■ Prompt: Copy out again, unchanged, the listing below from the line that has "ATOM 116 N N" through the line that has "ATOM 123 N N".

■ Excerpted records:
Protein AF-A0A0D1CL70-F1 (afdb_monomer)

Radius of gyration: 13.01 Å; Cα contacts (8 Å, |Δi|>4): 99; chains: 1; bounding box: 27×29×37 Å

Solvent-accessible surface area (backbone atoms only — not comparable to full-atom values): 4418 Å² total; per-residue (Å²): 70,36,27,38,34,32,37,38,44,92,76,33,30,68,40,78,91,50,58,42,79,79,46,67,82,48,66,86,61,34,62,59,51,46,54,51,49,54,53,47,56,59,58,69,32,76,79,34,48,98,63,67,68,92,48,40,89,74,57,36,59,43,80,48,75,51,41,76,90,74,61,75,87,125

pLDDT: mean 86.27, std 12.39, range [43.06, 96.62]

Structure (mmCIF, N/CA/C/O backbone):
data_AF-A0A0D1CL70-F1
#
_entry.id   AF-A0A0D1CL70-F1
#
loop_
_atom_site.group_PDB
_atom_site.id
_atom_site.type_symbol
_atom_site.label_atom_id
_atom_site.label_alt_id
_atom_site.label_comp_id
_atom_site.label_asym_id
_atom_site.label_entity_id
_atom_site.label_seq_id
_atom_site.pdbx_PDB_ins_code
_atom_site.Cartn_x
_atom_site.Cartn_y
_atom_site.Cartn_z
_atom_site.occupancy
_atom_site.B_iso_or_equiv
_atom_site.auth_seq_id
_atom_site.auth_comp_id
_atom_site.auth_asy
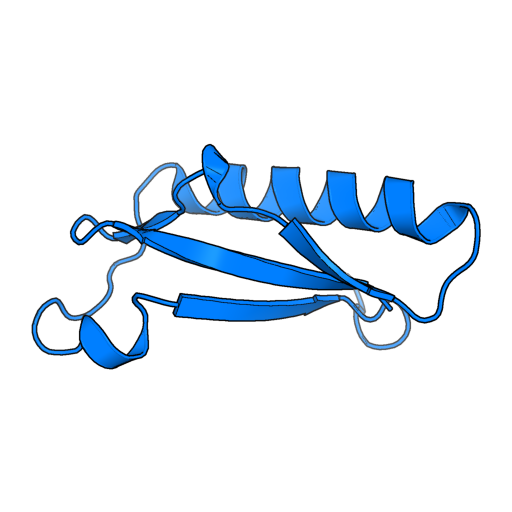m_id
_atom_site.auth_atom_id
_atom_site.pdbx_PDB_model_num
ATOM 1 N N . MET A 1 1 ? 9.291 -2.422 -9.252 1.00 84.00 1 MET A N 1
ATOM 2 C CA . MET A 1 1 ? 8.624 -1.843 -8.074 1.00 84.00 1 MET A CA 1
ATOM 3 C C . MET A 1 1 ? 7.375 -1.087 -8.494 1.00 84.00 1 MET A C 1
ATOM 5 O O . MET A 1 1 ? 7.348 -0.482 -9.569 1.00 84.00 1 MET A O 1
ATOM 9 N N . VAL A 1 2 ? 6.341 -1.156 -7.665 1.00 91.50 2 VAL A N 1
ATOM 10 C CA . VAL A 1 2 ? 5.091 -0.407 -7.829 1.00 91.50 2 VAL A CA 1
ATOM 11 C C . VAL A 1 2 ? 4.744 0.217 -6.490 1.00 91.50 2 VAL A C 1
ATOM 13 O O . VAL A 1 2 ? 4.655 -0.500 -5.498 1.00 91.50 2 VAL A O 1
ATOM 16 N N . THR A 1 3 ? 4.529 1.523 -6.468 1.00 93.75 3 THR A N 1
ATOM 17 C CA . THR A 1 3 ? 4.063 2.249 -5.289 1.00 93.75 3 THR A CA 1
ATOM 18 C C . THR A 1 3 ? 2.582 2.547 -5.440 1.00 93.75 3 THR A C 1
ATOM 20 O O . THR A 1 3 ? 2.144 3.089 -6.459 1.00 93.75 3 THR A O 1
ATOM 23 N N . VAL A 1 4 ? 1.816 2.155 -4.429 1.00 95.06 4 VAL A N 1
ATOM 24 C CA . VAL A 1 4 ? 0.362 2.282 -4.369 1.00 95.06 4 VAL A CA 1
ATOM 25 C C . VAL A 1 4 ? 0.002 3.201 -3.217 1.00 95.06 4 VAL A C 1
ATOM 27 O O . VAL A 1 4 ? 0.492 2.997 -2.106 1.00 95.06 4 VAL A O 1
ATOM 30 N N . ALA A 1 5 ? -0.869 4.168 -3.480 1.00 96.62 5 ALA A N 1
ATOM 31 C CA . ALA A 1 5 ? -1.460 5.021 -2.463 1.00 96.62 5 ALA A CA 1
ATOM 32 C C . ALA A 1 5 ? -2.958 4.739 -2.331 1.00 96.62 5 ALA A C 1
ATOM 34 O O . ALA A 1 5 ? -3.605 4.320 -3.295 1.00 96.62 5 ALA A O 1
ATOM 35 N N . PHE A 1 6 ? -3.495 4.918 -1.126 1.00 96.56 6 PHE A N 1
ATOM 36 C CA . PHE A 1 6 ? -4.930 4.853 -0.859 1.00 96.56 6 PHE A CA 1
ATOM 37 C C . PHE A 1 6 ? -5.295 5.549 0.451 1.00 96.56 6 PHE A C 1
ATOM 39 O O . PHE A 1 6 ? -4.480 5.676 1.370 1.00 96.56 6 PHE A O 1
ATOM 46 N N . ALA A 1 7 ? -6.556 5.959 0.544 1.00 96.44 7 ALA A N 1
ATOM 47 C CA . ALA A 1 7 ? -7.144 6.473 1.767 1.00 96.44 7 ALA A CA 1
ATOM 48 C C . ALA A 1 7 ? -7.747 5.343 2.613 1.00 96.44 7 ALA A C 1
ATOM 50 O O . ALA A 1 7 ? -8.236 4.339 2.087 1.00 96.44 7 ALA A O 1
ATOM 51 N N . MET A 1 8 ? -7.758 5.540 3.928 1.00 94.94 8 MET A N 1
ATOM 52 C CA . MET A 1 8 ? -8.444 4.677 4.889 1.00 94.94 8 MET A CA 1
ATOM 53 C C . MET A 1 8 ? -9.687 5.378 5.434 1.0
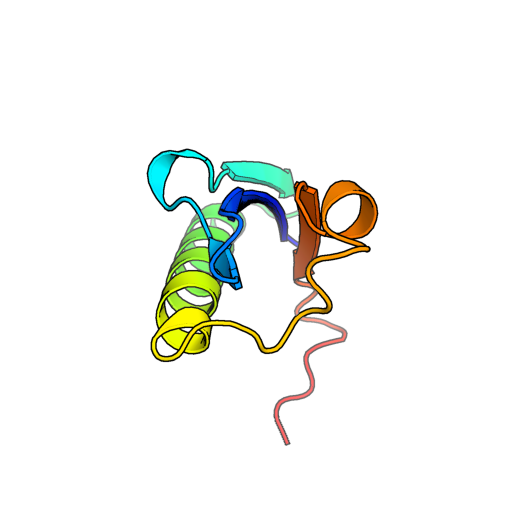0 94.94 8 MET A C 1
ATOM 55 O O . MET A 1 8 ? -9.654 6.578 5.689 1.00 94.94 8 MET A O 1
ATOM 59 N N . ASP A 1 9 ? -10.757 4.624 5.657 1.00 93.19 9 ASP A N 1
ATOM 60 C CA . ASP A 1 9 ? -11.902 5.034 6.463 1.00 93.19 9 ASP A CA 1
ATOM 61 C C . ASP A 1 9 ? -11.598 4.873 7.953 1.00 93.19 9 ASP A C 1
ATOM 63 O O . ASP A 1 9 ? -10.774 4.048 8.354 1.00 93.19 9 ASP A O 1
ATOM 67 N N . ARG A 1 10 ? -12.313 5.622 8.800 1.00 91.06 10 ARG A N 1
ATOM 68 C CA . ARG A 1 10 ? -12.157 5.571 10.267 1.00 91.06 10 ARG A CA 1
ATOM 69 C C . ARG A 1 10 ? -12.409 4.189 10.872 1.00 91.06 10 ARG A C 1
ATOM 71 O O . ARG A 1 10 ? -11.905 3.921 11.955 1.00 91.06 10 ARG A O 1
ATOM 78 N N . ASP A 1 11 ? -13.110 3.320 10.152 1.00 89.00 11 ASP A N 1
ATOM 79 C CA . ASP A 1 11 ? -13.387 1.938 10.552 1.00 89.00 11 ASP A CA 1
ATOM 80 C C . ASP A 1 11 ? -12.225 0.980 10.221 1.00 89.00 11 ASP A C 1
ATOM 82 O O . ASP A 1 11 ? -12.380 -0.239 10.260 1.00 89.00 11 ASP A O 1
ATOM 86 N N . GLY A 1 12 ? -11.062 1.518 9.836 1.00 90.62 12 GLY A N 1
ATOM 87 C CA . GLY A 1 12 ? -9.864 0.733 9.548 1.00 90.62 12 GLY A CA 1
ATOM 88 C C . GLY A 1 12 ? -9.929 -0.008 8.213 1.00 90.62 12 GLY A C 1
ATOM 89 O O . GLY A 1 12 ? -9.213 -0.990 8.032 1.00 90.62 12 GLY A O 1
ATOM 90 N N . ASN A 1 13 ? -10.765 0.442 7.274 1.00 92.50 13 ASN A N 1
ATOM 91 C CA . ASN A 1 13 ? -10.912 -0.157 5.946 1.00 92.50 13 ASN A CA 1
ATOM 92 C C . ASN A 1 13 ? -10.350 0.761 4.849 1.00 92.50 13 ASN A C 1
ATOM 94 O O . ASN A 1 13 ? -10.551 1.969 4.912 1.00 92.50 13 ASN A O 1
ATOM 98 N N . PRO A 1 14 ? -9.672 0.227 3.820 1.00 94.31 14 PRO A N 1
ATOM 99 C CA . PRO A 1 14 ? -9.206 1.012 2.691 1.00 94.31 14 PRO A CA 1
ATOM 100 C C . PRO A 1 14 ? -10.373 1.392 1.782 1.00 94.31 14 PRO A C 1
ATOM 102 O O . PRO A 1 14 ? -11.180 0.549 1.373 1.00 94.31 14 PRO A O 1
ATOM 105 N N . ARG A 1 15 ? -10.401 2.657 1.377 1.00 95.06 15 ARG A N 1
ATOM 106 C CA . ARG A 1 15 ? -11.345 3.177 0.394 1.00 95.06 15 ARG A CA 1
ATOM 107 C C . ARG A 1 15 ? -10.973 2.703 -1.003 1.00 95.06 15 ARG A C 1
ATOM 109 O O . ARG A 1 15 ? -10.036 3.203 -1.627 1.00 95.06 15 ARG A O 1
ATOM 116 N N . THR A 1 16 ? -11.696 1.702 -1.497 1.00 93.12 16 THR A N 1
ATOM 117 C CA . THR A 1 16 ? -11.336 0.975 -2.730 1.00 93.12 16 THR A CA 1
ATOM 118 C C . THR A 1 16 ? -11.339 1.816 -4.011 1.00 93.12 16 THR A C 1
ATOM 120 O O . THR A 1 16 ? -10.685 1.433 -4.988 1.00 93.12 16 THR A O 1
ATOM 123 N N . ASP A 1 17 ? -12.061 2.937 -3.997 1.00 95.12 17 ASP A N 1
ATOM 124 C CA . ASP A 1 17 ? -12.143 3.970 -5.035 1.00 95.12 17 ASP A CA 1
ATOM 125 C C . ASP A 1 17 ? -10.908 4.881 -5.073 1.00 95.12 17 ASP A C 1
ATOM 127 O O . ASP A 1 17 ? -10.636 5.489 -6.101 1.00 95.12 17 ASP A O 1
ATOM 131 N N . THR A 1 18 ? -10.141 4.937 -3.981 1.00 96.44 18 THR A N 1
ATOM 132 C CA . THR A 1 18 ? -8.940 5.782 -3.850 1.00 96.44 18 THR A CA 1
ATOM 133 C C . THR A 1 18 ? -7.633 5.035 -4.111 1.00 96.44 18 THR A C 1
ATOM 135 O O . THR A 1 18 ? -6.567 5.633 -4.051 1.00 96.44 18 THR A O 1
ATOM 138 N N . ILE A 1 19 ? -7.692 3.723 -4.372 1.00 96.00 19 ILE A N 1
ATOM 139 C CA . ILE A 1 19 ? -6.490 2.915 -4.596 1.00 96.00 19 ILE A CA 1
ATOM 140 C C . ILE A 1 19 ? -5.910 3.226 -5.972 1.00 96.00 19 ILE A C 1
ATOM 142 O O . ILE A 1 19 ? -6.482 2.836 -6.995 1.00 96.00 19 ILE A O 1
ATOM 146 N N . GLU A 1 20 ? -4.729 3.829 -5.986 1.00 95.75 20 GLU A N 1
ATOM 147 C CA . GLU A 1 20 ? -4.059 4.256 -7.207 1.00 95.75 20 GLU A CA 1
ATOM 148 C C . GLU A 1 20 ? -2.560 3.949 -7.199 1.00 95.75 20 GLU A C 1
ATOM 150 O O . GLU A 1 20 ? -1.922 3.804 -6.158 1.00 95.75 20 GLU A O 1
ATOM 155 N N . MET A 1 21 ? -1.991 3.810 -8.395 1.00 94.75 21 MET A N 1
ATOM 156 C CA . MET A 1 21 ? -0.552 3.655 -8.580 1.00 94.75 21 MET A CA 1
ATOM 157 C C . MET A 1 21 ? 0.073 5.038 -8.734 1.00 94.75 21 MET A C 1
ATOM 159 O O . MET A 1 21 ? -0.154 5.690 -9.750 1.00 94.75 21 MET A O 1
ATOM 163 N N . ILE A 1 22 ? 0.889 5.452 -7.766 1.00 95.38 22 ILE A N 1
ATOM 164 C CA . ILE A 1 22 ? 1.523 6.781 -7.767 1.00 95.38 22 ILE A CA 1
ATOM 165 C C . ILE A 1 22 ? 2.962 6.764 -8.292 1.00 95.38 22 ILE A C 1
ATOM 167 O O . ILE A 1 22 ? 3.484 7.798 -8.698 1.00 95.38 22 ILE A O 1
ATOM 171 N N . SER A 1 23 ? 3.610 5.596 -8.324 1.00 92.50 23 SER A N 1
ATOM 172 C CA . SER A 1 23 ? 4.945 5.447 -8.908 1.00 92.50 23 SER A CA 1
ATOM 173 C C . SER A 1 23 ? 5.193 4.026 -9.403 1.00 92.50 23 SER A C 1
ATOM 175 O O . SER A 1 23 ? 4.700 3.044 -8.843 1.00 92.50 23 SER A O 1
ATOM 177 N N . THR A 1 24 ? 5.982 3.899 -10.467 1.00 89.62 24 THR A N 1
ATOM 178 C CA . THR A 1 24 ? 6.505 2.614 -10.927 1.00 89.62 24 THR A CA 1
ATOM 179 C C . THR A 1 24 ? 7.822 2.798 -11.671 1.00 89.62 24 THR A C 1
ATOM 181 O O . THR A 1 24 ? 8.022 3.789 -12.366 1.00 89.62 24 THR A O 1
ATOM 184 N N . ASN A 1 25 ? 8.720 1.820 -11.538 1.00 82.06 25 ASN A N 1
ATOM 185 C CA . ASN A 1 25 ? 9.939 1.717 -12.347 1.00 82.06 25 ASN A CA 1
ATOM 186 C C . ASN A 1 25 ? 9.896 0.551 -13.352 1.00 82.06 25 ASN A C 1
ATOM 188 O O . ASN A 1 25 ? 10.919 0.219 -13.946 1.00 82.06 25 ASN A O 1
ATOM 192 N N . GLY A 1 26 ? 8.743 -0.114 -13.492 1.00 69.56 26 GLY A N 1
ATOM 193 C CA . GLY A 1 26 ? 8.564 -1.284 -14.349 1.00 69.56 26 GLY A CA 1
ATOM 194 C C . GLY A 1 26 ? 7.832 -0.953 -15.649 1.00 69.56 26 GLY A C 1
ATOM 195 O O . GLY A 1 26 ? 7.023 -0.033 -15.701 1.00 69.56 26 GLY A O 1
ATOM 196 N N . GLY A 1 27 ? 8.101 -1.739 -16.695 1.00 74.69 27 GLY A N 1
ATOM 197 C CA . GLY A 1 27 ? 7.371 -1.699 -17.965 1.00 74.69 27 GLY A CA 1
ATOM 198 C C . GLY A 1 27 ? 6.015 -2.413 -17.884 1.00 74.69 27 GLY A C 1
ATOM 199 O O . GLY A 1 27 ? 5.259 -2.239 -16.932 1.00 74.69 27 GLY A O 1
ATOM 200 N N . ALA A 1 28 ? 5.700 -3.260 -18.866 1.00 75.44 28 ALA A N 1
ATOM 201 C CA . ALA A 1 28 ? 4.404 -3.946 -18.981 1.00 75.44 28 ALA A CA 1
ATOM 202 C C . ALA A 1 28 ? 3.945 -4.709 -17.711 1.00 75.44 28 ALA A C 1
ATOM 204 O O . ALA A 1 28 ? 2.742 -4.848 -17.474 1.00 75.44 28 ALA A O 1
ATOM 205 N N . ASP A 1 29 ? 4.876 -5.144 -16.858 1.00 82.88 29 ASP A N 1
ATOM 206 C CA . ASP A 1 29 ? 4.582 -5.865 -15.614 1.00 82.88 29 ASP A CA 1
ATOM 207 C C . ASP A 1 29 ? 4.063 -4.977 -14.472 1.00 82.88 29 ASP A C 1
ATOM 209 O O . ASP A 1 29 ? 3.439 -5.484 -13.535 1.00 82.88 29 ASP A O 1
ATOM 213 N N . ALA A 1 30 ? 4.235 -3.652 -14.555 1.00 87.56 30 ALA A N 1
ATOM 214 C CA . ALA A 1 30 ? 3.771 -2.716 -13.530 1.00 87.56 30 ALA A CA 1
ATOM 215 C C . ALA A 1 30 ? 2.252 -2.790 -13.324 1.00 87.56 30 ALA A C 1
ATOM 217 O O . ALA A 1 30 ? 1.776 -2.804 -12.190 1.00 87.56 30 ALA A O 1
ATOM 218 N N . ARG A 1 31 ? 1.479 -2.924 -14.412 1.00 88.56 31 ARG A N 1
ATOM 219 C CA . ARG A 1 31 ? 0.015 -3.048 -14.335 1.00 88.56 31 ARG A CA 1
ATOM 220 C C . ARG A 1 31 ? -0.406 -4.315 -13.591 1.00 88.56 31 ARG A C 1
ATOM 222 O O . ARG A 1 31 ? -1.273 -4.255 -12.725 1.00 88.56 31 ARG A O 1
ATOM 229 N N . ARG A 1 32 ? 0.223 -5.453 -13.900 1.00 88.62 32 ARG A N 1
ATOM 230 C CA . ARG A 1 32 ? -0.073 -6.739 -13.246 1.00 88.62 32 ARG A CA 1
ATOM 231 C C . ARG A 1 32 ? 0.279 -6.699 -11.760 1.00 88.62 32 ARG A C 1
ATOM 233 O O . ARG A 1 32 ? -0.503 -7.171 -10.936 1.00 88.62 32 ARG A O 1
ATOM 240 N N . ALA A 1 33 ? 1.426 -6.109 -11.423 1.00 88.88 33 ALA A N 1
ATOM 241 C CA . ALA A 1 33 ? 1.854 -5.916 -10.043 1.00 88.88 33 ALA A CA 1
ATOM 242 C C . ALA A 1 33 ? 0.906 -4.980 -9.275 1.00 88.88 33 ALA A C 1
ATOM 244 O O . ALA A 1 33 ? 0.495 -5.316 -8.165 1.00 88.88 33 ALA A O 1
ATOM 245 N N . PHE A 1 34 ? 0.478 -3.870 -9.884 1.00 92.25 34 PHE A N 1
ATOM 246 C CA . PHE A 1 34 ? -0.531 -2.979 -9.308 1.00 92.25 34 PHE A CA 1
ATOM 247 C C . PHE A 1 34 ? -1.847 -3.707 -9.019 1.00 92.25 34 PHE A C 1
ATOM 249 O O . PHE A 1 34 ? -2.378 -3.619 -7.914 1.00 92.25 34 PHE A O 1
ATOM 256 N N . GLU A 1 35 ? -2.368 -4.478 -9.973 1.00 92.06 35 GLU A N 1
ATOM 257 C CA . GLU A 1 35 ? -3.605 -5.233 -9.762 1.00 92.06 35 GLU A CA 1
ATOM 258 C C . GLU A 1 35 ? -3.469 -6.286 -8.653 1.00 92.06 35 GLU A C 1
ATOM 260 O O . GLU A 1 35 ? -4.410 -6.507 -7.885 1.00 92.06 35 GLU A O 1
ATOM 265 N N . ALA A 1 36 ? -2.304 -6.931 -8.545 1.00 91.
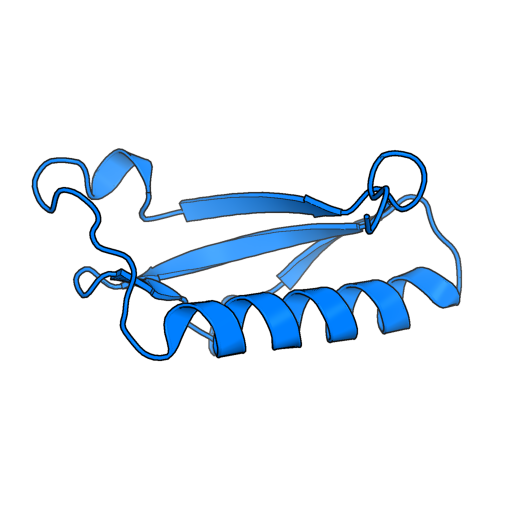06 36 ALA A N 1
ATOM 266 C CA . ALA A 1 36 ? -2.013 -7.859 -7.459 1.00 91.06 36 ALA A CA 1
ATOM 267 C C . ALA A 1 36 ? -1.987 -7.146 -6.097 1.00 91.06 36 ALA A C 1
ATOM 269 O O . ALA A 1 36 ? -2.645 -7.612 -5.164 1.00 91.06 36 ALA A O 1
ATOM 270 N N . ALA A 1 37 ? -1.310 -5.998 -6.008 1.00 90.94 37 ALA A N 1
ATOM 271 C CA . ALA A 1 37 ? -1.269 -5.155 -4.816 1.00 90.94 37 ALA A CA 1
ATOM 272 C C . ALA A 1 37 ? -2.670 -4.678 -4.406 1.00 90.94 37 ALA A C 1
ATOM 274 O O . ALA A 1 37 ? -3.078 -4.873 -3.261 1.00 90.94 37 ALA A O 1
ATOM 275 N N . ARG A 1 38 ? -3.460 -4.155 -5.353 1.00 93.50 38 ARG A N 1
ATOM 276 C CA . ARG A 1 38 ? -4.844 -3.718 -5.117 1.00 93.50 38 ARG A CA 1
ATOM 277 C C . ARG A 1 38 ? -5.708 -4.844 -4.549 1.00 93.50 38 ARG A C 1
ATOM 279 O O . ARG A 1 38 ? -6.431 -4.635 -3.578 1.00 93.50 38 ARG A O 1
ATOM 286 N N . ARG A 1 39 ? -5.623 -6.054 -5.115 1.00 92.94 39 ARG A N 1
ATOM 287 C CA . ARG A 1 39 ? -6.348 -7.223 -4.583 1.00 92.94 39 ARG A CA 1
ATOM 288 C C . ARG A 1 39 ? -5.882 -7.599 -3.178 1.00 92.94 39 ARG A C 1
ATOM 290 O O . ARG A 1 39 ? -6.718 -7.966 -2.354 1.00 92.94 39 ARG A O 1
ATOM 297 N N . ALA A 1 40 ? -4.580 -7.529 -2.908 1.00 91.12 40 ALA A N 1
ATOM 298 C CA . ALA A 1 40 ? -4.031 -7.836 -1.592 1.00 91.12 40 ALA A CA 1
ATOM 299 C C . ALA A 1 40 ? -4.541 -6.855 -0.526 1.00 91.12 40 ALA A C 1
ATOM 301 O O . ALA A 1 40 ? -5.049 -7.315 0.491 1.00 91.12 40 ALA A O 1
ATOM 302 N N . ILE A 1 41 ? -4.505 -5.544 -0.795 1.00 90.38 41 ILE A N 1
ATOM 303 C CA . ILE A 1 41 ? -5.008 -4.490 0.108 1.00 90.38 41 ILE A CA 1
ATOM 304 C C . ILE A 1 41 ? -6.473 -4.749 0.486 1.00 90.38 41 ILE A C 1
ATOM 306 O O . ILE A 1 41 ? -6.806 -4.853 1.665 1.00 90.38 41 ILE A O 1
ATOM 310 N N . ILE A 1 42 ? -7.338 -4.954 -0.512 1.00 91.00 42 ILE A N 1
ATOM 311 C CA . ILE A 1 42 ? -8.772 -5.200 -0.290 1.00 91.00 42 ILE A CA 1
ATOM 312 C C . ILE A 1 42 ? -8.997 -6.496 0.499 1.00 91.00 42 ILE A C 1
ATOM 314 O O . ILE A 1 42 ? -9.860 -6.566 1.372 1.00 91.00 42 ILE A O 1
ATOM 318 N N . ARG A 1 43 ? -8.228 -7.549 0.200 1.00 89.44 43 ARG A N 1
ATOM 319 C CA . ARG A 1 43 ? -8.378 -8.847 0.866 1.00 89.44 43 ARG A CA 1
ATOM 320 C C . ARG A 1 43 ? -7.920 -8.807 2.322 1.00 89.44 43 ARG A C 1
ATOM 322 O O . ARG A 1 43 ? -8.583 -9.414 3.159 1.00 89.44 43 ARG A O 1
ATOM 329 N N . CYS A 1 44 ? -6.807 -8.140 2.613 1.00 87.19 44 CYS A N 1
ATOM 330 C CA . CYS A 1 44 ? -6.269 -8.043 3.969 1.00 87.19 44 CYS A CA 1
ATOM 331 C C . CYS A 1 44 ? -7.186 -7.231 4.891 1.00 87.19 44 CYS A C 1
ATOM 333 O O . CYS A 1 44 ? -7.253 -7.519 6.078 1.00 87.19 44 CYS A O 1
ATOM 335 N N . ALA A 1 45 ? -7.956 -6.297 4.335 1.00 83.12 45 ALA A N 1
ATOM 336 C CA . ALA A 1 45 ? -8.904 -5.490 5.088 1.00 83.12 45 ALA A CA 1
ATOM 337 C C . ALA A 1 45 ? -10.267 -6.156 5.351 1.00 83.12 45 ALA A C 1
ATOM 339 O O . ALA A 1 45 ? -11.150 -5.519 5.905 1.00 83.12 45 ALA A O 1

■ Final answer:
ATOM 116 N N . THR A 1 16 ? -11.696 1.702 -1.497 1.00 93.12 16 THR A N 1
ATOM 117 C CA . THR A 1 16 ? -11.336 0.975 -2.730 1.00 93.12 16 THR A CA 1
ATOM 118 C C . THR A 1 16 ? -11.339 1.816 -4.011 1.00 93.12 16 THR A C 1
ATOM 120 O O . THR A 1 16 ? -10.685 1.433 -4.988 1.00 93.12 16 THR A O 1
ATOM 123 N N . ASP A 1 17 ? -12.061 2.937 -3.997 1.00 95.12 17 ASP A N 1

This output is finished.